→ **Exercise inputs**
+++

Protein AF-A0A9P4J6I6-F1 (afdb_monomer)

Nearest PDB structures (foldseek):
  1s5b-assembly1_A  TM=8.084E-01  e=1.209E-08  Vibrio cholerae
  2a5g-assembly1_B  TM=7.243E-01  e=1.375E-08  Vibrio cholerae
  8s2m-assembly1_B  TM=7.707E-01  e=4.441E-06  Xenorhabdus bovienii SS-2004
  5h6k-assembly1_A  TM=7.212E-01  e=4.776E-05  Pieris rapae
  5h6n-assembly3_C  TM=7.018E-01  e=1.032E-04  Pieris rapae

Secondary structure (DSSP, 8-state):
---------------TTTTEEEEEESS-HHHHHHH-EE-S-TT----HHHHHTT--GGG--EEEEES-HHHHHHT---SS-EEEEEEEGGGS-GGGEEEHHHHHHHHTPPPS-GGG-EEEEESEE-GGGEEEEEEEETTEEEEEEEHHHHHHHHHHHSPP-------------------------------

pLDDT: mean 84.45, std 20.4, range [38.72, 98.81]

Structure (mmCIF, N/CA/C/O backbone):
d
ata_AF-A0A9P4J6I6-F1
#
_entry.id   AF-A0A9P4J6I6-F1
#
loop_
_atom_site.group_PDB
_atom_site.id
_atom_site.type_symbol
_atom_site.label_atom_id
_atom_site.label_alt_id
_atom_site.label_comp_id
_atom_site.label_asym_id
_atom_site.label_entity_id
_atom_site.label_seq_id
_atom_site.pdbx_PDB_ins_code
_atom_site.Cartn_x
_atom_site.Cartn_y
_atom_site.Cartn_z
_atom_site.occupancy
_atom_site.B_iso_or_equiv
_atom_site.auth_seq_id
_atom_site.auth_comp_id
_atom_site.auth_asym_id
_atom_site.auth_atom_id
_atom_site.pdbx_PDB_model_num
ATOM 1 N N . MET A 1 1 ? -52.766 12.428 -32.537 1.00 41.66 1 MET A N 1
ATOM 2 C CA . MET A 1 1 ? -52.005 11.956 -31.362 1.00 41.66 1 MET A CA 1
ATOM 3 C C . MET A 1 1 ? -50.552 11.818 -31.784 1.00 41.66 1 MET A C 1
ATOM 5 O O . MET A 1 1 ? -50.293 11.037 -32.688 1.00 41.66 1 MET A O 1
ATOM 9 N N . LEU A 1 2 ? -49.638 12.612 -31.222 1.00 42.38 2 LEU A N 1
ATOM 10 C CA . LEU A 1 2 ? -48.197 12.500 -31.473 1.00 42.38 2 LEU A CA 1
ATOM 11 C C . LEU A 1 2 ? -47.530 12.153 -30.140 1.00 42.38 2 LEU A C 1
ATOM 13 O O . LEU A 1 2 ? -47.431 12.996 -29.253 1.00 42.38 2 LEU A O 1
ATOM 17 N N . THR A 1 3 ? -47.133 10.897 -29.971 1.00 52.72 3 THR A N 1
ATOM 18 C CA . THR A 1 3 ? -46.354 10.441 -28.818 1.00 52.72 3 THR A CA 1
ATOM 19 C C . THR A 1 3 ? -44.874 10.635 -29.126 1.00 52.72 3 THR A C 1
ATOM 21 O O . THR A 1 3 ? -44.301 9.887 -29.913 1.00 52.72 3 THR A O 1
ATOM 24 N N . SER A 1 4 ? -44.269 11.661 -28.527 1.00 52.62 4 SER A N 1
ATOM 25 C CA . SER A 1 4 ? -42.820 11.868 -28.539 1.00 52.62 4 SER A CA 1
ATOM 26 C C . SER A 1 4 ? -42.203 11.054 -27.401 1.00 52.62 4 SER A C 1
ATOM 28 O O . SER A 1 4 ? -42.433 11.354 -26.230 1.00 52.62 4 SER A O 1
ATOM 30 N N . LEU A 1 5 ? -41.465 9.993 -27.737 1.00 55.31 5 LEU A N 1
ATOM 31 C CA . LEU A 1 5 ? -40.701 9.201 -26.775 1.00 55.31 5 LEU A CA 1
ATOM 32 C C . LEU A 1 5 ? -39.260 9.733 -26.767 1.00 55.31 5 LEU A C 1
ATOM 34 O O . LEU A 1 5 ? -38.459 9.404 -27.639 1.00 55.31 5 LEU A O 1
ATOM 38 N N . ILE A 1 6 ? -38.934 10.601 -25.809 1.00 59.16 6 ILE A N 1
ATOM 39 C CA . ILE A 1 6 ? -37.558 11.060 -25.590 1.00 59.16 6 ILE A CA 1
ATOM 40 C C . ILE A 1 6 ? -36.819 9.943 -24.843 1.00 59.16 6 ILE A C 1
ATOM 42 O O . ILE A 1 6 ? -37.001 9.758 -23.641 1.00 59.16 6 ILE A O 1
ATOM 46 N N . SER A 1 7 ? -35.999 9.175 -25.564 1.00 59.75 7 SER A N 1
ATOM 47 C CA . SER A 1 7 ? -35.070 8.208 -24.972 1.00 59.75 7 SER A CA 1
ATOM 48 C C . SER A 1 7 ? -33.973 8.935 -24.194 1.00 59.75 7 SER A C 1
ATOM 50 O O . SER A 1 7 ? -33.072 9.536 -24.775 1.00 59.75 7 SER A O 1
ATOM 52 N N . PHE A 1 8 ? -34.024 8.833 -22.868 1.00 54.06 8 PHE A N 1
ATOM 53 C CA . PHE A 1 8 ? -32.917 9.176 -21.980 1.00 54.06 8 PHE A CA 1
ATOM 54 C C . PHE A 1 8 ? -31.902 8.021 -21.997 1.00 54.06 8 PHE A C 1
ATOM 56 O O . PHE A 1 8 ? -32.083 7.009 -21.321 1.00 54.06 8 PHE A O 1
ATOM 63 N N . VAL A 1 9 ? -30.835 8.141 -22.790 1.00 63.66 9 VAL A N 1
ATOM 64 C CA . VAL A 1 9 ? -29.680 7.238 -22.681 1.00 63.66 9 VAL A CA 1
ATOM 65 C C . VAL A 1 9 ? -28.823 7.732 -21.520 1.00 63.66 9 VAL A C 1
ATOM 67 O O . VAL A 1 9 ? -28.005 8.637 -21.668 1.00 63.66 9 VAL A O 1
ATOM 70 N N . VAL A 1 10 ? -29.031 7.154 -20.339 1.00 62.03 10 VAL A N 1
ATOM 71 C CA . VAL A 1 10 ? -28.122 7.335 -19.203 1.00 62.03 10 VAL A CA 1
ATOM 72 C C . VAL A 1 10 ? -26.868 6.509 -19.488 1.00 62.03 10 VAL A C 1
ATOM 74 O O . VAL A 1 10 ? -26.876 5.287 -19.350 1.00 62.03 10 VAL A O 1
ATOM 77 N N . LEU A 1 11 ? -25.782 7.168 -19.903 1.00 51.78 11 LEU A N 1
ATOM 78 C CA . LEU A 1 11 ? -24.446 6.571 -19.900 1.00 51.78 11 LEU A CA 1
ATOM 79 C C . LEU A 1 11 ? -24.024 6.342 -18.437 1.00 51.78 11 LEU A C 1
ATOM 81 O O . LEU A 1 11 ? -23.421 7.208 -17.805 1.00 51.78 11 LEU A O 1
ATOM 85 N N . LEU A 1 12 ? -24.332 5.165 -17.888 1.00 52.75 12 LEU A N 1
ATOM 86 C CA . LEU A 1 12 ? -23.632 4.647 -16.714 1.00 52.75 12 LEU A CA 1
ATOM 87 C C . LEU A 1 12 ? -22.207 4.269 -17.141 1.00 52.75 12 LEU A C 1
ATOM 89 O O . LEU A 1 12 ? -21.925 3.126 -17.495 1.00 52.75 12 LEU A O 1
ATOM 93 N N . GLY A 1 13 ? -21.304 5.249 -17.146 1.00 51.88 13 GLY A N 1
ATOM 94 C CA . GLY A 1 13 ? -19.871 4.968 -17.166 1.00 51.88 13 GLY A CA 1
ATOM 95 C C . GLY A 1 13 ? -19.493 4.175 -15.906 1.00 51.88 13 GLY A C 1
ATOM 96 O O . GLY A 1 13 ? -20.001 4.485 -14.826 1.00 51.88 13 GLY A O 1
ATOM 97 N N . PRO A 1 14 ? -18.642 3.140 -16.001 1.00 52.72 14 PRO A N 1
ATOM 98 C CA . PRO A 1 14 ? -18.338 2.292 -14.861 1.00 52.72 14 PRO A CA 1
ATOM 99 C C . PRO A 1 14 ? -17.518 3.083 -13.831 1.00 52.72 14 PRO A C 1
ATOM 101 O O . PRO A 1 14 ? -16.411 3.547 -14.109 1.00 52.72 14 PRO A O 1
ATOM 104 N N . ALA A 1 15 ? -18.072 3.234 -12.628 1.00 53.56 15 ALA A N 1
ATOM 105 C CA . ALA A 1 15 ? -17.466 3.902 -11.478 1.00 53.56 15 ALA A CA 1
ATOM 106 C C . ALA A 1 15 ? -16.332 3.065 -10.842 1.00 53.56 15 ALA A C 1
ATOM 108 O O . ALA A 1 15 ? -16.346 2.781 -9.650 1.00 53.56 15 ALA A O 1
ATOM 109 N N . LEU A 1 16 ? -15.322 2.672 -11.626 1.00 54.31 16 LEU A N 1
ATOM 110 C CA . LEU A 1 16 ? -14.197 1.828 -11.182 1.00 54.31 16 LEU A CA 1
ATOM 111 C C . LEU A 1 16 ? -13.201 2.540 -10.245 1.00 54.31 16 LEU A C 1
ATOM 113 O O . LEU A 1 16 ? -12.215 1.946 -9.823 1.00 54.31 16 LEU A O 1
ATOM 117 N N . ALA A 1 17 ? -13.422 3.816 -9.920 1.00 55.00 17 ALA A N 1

+++

→ **Instructions for the task**
From the records above, retype only the lines starting at the line that contains "ATOM 31 C CA" and ending at the line that contains "ATOM 42 O O", both included.

→ **Result**
ATOM 31 C CA . LEU A 1 5 ? -40.701 9.201 -26.775 1.00 55.31 5 LEU A CA 1
ATOM 32 C C . LEU A 1 5 ? -39.260 9.733 -26.767 1.00 55.31 5 LEU A C 1
ATOM 34 O O . LEU A 1 5 ? -38.459 9.404 -27.639 1.00 55.31 5 LEU A O 1
ATOM 38 N N . ILE A 1 6 ? -38.934 10.601 -25.809 1.00 59.16 6 ILE A N 1
ATOM 39 C CA . ILE A 1 6 ? -37.558 11.060 -25.590 1.00 59.16 6 ILE A CA 1
ATOM 40 C C . ILE A 1 6 ? -36.819 9.943 -24.843 1.00 59.16 6 ILE A C 1
ATOM 42 O O . ILE A 1 6 ? -37.001 9.758 -23.641 1.00 59.16 6 ILE A O 1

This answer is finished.